Где ж правота, когда священный дар,
Когда бессмертный гений – не в награду
Любви горящей, самоотверженья,
Трудов, усердия, молений послан
– А озаряет голову безумца,
Гуляки праздного?..
И совсем уж про себя добавить – это уже вослед не Пушкину, а Римскому-Корсакову: «О Глинка, Глинка!» Не без основания: склонность молодого Глинки к праздным гуляниям и к прекрасному полу была всем известна…
Конечно, Верстовский никоим образом Глинку не травил, ни в переносном, ни тем более в прямом смысле слова. Даже наоборот – в переписке Верстовского не раз встречаются комплименты в адрес автора «Жизни за Царя». Глинка, кстати, вёл себя в отношении своего главного конкурента, в общем, безупречно: резких оценок себе публично не позволял, да и в переписке Глинки фамилия Верстовского встречается всего один(!) раз, да и то в сугубо нейтральном контексте.

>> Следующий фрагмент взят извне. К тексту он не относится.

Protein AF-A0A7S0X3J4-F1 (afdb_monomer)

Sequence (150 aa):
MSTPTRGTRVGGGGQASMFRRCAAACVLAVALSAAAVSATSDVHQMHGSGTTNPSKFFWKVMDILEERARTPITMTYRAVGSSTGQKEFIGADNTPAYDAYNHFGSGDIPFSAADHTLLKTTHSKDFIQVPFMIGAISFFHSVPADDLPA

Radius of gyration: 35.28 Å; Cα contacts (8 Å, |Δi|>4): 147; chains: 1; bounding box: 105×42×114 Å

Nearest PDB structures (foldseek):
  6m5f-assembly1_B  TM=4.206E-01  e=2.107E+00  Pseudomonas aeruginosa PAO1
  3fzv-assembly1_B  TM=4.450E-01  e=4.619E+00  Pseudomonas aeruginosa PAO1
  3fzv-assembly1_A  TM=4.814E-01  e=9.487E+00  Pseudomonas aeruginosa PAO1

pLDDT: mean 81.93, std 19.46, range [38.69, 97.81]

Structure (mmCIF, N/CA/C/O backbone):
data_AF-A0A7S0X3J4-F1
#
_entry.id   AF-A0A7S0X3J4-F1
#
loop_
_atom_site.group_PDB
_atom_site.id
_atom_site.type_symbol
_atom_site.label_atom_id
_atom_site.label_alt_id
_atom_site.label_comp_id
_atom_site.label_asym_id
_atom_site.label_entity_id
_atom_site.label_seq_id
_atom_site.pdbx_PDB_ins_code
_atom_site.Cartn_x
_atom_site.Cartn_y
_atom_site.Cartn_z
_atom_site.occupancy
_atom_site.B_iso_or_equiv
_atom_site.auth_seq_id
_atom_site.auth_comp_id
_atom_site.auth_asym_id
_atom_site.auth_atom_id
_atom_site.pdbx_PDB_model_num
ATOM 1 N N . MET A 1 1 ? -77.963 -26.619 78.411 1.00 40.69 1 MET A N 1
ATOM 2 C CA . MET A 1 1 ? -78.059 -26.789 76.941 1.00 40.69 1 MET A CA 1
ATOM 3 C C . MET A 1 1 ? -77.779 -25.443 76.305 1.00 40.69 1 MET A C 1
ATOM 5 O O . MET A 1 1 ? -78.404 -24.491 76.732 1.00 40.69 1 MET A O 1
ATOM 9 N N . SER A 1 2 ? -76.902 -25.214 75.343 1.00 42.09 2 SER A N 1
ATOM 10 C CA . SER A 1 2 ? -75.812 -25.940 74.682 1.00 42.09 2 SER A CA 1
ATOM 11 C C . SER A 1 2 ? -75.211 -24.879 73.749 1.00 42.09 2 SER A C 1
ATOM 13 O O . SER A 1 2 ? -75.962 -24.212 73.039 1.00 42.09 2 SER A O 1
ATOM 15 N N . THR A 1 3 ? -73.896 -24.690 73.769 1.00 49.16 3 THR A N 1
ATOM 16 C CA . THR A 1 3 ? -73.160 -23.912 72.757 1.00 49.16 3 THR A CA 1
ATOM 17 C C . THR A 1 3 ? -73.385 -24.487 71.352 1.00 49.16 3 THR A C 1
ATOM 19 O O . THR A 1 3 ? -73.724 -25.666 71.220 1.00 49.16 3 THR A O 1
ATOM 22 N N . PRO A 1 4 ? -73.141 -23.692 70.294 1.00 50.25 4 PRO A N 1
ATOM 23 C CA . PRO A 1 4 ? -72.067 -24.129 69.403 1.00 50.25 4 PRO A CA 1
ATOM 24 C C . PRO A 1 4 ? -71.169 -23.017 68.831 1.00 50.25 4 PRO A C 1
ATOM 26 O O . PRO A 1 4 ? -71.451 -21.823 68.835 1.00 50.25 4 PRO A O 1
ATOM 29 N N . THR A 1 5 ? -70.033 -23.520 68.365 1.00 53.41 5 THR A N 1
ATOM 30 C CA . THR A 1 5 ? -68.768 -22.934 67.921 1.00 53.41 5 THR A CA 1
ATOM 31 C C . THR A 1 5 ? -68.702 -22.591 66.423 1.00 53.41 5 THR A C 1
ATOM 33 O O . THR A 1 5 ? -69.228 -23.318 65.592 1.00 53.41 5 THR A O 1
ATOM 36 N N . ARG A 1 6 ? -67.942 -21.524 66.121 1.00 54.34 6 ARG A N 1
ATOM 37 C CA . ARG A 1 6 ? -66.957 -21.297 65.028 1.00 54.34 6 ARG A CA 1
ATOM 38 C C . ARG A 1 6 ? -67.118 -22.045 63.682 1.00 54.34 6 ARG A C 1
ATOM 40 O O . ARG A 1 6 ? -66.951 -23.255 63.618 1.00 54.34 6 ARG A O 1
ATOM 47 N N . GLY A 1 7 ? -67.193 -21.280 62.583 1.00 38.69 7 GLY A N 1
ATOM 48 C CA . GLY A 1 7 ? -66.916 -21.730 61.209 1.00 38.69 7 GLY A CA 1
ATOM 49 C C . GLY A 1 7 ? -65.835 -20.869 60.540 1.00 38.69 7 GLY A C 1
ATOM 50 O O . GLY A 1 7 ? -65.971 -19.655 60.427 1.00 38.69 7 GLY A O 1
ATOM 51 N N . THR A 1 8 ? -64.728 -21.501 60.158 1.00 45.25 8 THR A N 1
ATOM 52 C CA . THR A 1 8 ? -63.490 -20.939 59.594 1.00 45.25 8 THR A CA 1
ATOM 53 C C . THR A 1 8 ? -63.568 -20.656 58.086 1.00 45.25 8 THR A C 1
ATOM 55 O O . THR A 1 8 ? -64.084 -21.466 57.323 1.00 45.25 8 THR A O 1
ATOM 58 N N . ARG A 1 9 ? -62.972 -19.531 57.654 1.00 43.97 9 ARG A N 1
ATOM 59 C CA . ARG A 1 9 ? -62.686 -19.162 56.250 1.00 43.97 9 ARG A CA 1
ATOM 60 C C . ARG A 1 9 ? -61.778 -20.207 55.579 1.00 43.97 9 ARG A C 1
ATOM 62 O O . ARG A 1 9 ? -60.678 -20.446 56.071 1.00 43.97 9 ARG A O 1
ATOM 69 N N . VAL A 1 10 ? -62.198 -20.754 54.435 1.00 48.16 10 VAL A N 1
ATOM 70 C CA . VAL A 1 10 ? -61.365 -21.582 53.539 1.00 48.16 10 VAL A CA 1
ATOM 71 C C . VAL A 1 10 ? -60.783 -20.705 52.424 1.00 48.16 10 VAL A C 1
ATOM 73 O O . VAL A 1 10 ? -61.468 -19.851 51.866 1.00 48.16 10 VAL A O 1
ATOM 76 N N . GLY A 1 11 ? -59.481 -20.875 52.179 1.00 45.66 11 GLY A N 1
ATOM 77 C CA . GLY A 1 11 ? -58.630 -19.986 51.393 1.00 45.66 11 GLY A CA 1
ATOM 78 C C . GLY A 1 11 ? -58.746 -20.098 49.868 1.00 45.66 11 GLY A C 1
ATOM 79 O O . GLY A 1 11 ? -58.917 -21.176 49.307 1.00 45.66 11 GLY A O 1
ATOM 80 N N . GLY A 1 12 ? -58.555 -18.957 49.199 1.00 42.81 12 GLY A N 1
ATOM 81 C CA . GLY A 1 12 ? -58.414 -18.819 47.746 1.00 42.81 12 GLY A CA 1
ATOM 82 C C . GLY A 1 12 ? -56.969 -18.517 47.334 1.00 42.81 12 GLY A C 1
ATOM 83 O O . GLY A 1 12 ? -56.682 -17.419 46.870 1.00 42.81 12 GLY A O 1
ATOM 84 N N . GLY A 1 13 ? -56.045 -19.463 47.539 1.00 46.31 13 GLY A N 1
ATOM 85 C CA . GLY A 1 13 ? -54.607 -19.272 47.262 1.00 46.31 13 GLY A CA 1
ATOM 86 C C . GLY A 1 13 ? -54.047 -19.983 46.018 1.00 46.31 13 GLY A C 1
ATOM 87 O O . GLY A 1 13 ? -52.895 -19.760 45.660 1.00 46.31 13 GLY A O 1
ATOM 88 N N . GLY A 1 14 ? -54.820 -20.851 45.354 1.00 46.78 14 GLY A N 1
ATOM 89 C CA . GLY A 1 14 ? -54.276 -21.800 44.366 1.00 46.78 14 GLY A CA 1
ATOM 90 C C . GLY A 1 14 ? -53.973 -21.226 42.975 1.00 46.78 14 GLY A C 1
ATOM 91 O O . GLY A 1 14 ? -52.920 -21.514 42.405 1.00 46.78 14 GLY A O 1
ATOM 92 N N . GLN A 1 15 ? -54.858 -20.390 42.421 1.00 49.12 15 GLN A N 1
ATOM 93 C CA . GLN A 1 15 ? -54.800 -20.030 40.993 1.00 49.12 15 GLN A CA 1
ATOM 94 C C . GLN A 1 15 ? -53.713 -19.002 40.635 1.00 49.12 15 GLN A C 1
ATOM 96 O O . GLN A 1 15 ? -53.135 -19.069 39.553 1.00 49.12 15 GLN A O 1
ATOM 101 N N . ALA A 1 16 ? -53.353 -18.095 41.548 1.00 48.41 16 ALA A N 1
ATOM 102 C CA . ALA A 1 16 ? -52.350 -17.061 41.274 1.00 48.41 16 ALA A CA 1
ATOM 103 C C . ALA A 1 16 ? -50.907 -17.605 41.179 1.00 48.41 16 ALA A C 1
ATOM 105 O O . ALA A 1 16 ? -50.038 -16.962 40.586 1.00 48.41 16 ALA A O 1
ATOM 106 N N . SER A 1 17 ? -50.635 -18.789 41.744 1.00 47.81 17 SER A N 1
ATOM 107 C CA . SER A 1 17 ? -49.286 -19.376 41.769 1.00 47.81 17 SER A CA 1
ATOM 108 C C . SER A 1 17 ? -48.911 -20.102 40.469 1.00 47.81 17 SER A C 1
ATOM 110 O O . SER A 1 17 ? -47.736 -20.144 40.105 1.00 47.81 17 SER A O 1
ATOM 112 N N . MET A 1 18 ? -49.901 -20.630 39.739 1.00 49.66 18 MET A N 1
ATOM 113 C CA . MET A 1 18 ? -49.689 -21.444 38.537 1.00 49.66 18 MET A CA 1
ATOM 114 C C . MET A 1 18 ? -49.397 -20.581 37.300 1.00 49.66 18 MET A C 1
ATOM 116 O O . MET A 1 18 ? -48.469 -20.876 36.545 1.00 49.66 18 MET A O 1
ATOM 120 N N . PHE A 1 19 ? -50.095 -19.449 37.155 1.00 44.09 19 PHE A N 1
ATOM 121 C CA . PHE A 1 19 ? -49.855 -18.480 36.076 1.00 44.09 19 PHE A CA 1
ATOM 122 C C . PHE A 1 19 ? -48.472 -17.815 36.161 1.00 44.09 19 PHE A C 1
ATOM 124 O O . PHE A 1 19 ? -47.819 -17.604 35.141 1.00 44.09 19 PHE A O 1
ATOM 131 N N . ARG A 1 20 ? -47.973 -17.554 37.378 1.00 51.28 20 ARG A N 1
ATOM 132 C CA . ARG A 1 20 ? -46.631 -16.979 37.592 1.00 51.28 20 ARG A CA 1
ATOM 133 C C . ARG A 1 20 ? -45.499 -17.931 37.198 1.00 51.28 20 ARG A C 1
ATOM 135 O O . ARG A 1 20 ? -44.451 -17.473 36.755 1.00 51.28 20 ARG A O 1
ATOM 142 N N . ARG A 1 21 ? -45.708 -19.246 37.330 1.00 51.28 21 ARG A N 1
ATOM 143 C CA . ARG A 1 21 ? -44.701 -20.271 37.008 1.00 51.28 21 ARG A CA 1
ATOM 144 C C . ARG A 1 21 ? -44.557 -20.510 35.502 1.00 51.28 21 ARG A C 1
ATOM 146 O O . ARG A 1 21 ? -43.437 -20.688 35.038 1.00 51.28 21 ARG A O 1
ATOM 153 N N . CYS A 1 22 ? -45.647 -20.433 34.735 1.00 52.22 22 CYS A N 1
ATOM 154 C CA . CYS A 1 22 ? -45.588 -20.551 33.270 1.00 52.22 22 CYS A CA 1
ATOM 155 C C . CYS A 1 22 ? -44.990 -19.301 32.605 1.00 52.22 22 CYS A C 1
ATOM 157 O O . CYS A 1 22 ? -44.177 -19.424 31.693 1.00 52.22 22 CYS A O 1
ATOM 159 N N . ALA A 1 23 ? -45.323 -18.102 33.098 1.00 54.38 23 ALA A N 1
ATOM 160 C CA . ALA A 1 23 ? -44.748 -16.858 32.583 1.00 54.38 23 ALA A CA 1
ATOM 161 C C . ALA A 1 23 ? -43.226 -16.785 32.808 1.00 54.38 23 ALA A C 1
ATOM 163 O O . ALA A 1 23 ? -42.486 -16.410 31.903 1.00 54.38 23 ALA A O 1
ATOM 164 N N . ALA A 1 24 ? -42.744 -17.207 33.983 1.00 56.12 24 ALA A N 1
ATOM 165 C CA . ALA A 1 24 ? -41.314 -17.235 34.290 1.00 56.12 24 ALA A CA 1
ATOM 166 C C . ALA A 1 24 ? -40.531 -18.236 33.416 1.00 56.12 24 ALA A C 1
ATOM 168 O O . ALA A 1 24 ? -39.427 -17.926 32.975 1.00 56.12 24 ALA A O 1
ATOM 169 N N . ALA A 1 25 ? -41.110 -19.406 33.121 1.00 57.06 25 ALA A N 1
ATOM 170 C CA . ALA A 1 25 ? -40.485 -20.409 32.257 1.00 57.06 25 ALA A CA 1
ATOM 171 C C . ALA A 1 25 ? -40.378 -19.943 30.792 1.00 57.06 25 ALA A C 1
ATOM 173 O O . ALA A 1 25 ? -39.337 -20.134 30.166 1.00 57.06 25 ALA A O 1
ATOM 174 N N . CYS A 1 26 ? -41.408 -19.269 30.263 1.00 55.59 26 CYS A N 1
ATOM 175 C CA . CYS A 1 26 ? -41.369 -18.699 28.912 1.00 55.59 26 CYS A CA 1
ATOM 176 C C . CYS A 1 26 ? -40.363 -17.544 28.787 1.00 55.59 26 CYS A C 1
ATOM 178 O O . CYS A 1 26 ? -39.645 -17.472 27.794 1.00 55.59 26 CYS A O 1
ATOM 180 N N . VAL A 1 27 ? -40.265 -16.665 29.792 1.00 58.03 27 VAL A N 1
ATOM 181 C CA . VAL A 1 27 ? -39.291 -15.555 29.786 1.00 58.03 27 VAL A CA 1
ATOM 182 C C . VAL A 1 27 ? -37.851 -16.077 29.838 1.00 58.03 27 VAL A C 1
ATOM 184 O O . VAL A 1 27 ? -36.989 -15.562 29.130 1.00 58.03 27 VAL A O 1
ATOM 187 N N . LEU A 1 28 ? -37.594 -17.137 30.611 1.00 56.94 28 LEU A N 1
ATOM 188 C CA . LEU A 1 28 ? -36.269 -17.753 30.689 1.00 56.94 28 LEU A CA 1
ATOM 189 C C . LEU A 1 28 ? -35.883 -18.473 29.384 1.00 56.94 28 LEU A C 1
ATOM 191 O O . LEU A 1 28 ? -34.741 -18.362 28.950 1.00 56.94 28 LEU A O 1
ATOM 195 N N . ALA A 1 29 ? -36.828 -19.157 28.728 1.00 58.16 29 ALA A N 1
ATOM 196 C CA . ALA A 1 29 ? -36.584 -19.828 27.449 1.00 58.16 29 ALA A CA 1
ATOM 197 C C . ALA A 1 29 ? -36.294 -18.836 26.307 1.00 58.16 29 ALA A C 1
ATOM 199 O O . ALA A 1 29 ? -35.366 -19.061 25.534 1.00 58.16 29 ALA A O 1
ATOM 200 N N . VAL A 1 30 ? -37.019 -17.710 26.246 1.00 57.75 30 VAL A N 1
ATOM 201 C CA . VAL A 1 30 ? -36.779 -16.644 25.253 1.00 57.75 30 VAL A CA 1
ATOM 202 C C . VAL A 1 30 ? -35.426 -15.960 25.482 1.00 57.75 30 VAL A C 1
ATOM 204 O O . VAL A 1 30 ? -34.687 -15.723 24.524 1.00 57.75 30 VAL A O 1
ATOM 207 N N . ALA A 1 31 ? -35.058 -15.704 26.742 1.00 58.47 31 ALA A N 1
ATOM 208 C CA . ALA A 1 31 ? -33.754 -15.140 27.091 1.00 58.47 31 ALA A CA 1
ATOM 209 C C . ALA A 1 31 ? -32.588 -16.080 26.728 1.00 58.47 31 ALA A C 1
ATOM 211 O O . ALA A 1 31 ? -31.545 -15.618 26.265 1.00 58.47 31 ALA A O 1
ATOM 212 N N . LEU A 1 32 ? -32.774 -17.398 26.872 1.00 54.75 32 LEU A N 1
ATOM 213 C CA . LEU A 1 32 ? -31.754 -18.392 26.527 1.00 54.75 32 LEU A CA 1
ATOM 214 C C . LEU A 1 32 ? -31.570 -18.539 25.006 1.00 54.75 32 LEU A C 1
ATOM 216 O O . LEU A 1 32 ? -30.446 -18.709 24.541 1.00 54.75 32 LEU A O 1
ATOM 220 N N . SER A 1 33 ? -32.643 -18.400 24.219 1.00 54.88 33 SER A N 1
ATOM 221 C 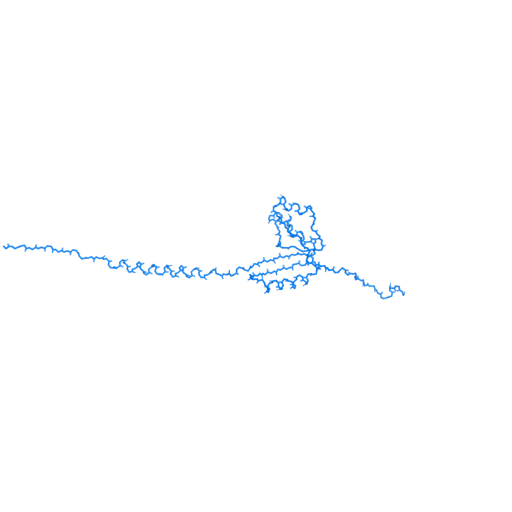CA . SER A 1 33 ? -32.558 -18.385 22.750 1.00 54.88 33 SER A CA 1
ATOM 222 C C . SER A 1 33 ? -31.969 -17.092 22.175 1.00 54.88 33 SER A C 1
ATOM 224 O O . SER A 1 33 ? -31.352 -17.137 21.116 1.00 54.88 33 SER A O 1
ATOM 226 N N . ALA A 1 34 ? -32.097 -15.953 22.865 1.00 54.72 34 ALA A N 1
ATOM 227 C CA . ALA A 1 34 ? -31.479 -14.694 22.438 1.00 54.72 34 ALA A CA 1
ATOM 228 C C . ALA A 1 34 ? -29.951 -14.687 22.647 1.00 54.72 34 ALA A C 1
ATOM 230 O O . ALA A 1 34 ? -29.221 -14.104 21.850 1.00 54.72 34 ALA A O 1
ATOM 231 N N . ALA A 1 35 ? -29.453 -15.389 23.671 1.00 51.88 35 ALA A N 1
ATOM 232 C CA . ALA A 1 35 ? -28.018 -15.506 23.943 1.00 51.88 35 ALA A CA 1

Но относительно Верстовского не стоит обольщаться. Такой уж был у него характер – конкурентов он, что называется, на дух не переносил. Даргомыжского он вообще как бы не замечал. Разумеется, как профессионал он не мог не оценить и его, и Глинку по достоинству. Но по мере подъёма по служебной лестнице – а умер Верстовский в генеральском чине, действительным статским советником – его, судя по всему, всё больше одолевали и эгоизм, и зависть, и тщеславие…
Вот Верстовский пишет князю Владимиру Одоевскому, и его, что называется, прорывает: «Я первый обожатель прекраснейшего таланта Глинки, но не хочу и не могу уступить права первенства! (курсив мой – Л. К.) Правда, что ни в одной из моих опер нет торжественных маршей, польских мазурок, но есть неотъемлемые достоинства, приобретаемые большой практикой и знанием оркестра. Нет ориториального (так в оригинале – Л. К.) – нет лирического – да это ли нужно в опере… в театр ходят не богу молиться!»